═════ Record extracts ═════
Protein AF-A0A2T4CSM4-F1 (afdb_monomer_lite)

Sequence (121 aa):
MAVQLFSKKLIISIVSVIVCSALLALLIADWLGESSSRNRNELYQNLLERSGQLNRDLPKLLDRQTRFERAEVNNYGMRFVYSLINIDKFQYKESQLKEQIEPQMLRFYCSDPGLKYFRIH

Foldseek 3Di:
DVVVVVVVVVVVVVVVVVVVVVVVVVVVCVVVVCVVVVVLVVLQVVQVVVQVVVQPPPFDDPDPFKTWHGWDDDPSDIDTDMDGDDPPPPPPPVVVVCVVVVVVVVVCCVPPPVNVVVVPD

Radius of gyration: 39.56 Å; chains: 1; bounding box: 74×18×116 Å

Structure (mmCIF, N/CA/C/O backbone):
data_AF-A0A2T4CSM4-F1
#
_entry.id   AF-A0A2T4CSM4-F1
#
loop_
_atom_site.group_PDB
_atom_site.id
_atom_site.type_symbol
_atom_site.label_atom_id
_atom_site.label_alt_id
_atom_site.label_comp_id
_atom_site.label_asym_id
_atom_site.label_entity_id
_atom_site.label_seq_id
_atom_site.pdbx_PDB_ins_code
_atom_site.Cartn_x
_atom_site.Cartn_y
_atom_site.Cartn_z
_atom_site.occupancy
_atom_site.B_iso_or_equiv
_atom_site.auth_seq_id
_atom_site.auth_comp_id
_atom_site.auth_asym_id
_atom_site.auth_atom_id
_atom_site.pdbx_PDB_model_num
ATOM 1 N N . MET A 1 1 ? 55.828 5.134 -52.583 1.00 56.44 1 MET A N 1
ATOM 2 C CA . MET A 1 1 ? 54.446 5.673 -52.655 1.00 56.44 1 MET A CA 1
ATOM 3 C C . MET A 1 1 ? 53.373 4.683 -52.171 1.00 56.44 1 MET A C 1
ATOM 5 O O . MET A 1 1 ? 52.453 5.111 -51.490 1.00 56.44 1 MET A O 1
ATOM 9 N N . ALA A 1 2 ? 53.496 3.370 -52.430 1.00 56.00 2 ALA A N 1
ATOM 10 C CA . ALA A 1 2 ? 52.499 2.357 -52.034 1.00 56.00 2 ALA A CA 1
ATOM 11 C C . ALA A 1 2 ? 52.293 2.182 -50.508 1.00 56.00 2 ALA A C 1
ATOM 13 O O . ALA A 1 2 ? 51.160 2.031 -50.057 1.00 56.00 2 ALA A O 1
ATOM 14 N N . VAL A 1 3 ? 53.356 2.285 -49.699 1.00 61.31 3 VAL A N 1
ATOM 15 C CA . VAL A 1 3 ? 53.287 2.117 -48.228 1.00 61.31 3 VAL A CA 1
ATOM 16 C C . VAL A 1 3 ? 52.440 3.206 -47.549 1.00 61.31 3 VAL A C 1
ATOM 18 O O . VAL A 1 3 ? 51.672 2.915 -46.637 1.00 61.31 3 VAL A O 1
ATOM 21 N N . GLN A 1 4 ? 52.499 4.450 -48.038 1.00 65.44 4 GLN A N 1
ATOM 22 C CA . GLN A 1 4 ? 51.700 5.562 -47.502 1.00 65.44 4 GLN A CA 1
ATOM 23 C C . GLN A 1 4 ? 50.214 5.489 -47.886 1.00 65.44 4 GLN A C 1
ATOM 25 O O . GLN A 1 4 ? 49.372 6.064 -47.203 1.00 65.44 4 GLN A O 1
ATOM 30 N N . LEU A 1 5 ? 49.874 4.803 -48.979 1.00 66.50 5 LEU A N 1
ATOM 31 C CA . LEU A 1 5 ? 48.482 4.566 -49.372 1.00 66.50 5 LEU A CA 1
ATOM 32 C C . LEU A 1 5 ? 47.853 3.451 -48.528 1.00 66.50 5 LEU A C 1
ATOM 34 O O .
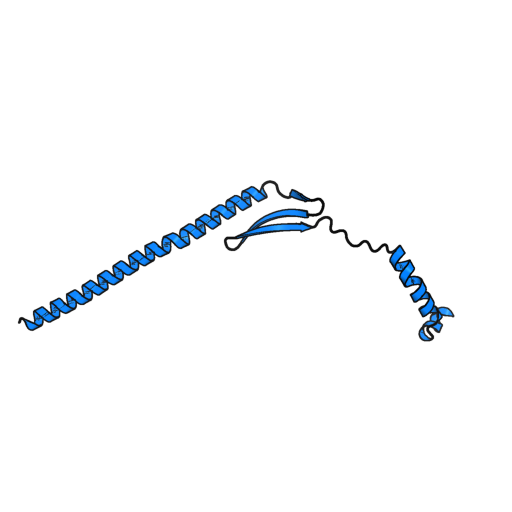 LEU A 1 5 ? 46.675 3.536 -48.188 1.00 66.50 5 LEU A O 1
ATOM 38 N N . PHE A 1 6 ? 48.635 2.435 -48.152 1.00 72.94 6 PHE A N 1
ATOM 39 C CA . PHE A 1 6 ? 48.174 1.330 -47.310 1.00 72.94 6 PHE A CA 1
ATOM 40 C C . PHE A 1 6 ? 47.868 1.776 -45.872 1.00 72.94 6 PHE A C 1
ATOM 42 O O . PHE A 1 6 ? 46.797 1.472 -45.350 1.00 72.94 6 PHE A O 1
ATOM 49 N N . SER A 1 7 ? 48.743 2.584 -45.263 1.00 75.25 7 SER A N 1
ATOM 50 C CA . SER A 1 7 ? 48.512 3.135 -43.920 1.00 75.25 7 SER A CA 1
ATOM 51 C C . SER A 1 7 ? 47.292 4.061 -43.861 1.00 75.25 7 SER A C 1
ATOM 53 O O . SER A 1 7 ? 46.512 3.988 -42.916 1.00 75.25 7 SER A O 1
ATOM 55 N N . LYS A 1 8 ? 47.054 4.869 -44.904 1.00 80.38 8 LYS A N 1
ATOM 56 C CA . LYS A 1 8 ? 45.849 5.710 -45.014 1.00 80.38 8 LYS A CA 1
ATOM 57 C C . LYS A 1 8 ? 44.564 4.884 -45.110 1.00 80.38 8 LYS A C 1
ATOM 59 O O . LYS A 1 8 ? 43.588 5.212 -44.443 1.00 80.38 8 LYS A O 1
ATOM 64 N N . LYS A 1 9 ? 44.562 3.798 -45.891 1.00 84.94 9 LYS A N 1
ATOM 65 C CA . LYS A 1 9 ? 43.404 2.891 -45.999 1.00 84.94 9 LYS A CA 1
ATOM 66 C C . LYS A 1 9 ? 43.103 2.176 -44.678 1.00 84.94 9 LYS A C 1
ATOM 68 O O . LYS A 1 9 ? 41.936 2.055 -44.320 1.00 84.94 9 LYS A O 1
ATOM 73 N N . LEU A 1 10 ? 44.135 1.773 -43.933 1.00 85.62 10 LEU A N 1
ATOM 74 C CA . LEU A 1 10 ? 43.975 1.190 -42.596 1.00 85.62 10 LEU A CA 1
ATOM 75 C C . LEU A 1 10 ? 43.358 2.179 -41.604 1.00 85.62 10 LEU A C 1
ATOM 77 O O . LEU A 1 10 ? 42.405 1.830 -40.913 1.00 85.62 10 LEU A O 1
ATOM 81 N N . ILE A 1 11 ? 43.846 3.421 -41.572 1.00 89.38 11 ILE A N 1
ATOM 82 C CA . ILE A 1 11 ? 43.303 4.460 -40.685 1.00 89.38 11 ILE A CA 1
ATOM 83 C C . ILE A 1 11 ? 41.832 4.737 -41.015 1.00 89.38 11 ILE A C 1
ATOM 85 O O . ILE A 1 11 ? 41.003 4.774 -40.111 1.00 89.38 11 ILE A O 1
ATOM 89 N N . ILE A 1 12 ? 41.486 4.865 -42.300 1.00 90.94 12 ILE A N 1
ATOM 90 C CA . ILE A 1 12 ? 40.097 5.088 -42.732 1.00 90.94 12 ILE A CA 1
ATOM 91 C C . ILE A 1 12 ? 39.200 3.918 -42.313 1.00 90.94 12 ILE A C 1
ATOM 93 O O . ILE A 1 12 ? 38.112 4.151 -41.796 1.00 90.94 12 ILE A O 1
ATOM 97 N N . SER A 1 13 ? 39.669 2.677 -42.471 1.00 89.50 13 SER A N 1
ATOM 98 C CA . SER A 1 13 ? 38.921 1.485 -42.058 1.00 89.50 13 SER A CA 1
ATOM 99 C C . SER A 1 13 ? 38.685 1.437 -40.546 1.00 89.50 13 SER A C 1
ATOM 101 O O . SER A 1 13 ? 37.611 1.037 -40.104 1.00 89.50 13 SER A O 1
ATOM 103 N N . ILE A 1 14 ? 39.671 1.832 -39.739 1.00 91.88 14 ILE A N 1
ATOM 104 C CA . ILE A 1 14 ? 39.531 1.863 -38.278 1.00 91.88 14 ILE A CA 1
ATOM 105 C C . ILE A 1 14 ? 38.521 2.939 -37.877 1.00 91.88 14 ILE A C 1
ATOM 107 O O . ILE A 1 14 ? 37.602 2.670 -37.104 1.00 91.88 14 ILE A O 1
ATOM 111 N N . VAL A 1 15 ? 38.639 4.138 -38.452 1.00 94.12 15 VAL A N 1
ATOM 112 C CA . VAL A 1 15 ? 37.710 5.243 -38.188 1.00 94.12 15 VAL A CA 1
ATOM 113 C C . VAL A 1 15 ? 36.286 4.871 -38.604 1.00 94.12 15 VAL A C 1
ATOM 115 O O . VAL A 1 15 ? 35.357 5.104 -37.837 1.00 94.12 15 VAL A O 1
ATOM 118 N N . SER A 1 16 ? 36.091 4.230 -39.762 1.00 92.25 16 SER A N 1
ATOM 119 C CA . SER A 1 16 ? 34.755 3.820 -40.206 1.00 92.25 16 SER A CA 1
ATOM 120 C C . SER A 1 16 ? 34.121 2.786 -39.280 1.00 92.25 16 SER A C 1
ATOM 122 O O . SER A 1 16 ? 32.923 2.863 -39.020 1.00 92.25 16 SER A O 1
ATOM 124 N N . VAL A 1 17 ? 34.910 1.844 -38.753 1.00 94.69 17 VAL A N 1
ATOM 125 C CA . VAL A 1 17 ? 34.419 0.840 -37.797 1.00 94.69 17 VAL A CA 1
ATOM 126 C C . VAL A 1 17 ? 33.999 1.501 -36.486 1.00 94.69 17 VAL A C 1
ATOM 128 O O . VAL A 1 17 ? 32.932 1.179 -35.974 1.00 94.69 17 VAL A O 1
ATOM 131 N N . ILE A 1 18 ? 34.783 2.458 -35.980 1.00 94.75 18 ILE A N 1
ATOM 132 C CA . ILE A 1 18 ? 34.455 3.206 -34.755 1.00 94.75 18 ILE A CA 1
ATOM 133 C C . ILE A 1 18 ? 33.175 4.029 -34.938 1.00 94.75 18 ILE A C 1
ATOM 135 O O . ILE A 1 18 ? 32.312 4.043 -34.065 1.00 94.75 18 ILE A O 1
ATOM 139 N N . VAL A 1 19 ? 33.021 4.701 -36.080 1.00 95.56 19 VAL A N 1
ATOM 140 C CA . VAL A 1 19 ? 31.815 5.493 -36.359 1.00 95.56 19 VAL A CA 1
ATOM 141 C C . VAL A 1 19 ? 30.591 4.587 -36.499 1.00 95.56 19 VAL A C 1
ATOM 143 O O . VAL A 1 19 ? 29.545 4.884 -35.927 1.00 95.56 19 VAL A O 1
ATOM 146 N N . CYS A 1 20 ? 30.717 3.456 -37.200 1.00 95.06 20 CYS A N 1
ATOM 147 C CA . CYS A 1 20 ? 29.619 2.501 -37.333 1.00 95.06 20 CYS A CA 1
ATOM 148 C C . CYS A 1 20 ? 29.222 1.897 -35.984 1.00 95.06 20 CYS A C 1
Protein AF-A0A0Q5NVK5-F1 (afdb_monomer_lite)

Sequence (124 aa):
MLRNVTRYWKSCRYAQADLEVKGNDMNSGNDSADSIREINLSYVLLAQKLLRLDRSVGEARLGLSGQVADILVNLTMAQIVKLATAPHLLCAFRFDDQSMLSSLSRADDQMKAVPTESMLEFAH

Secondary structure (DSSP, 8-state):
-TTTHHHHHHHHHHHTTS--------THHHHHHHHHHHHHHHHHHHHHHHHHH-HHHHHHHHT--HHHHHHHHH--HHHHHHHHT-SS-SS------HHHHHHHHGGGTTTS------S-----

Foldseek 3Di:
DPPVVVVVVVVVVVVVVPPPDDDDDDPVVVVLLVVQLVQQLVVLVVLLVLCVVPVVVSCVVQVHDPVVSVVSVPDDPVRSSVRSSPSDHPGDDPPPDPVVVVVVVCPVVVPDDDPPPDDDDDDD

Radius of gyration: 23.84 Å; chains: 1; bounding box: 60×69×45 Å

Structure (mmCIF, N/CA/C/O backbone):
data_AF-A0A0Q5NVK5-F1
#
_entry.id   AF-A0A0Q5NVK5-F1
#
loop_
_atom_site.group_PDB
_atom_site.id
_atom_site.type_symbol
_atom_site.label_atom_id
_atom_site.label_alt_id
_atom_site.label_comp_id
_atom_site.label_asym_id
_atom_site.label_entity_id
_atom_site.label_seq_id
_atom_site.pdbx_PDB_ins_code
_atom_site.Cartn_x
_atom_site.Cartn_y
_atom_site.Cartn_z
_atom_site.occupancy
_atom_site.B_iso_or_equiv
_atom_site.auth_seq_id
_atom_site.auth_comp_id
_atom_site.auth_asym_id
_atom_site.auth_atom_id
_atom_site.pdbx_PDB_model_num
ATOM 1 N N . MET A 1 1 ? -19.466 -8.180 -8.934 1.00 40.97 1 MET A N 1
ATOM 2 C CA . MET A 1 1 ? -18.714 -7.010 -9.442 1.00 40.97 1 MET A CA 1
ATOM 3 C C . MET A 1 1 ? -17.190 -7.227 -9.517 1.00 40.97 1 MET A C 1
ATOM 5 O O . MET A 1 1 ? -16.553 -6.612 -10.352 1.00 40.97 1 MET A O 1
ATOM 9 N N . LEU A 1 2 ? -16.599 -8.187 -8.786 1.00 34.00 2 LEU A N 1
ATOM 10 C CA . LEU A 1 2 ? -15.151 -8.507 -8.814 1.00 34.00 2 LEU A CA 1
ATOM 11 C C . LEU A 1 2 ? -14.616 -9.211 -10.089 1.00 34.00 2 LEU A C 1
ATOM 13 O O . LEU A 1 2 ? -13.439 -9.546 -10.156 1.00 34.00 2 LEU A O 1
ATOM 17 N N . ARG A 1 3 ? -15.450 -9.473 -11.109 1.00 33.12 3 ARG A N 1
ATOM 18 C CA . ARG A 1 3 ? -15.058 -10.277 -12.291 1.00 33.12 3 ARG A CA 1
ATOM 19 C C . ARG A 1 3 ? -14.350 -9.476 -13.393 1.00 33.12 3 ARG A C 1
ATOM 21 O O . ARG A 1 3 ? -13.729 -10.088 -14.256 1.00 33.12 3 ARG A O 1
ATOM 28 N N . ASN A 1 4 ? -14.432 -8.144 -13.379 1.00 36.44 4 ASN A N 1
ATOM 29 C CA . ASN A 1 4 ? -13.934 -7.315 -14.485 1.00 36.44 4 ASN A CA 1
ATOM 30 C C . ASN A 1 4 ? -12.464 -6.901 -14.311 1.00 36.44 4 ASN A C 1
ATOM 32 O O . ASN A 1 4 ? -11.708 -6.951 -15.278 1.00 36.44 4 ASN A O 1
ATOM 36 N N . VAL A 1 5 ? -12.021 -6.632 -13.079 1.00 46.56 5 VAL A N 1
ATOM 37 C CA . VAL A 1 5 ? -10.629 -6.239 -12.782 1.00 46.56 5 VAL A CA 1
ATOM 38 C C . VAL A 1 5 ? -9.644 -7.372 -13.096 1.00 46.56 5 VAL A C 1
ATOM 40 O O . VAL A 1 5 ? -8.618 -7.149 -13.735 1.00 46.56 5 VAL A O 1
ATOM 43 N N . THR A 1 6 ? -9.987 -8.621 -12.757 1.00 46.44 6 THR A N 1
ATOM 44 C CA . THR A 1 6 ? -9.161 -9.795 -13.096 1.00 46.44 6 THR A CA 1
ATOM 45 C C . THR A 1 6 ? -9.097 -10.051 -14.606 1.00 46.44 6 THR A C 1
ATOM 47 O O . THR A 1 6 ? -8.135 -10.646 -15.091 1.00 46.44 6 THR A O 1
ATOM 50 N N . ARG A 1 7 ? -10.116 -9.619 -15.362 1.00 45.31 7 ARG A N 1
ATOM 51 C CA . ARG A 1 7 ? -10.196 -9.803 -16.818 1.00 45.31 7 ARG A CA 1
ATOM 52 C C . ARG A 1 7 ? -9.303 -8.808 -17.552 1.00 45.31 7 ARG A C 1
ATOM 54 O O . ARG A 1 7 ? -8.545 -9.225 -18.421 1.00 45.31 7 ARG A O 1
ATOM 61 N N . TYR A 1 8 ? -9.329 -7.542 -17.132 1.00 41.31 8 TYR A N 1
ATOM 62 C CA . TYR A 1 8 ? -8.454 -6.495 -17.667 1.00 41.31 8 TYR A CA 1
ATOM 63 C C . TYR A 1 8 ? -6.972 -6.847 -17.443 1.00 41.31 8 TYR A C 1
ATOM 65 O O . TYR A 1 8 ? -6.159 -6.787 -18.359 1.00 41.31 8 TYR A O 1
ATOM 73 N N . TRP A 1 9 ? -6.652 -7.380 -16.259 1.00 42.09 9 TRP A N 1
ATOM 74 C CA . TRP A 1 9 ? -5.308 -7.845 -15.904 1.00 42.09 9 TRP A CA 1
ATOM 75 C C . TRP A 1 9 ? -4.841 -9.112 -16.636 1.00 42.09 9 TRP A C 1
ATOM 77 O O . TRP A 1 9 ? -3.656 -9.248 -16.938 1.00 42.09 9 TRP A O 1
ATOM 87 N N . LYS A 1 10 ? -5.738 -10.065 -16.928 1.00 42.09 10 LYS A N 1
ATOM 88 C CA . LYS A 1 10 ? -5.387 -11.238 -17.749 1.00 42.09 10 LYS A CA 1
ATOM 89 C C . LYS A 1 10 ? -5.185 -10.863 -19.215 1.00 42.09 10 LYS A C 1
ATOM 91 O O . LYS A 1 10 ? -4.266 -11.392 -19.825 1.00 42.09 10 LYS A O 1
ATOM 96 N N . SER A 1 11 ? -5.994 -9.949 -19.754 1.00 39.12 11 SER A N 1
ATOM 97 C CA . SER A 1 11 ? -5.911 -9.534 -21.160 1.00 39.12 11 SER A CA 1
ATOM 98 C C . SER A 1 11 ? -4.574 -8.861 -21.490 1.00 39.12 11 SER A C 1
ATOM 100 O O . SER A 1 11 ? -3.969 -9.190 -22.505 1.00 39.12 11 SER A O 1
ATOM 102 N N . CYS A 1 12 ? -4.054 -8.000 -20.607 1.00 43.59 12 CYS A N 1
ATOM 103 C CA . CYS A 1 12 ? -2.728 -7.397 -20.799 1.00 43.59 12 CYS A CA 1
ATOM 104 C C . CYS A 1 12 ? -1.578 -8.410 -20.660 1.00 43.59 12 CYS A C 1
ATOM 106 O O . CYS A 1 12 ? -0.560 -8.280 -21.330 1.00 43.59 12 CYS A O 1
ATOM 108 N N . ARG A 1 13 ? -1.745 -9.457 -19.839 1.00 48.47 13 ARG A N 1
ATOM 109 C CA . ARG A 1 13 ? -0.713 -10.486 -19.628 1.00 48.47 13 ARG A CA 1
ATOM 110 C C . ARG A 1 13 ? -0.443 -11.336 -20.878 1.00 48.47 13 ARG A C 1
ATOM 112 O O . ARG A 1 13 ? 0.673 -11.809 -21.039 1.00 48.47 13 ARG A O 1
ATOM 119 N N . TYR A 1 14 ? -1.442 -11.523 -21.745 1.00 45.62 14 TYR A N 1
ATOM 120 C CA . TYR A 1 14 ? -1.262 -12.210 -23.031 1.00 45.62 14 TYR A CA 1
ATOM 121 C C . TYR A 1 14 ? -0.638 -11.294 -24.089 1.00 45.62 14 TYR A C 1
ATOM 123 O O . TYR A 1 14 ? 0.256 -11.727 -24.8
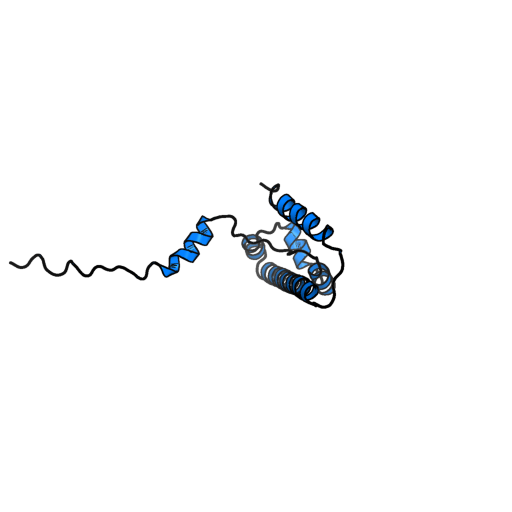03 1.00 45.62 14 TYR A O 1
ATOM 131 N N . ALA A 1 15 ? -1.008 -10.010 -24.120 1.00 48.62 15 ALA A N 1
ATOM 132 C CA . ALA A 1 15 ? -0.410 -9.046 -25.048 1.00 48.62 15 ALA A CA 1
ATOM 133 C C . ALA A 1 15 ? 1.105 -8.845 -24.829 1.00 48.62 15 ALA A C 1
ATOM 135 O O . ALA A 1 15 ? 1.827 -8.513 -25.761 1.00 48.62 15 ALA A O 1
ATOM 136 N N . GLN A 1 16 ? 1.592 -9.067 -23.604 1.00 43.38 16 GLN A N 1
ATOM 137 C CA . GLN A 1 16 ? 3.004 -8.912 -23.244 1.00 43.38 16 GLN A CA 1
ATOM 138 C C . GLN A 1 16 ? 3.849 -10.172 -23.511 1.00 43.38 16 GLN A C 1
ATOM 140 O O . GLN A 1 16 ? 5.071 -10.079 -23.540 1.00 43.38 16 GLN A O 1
═════
◆ **About this task**: Only those lines of the entries above that run from the line containing "ATOM 103 C CA" to the line containing "ATOM 106 O O", both included, should be transcribed exactly.

◆ **Solved exercise**:
ATOM 103 C CA . CYS A 1 12 ? -2.728 -7.397 -20.799 1.00 43.59 12 CYS A CA 1
ATOM 104 C C . CYS A 1 12 ? -1.578 -8.410 -20.660 1.00 43.59 12 CYS A C 1
ATOM 106 O O . CYS A 1 12 ? -0.560 -8.280 -21.330 1.00 43.59 12 CYS A O 1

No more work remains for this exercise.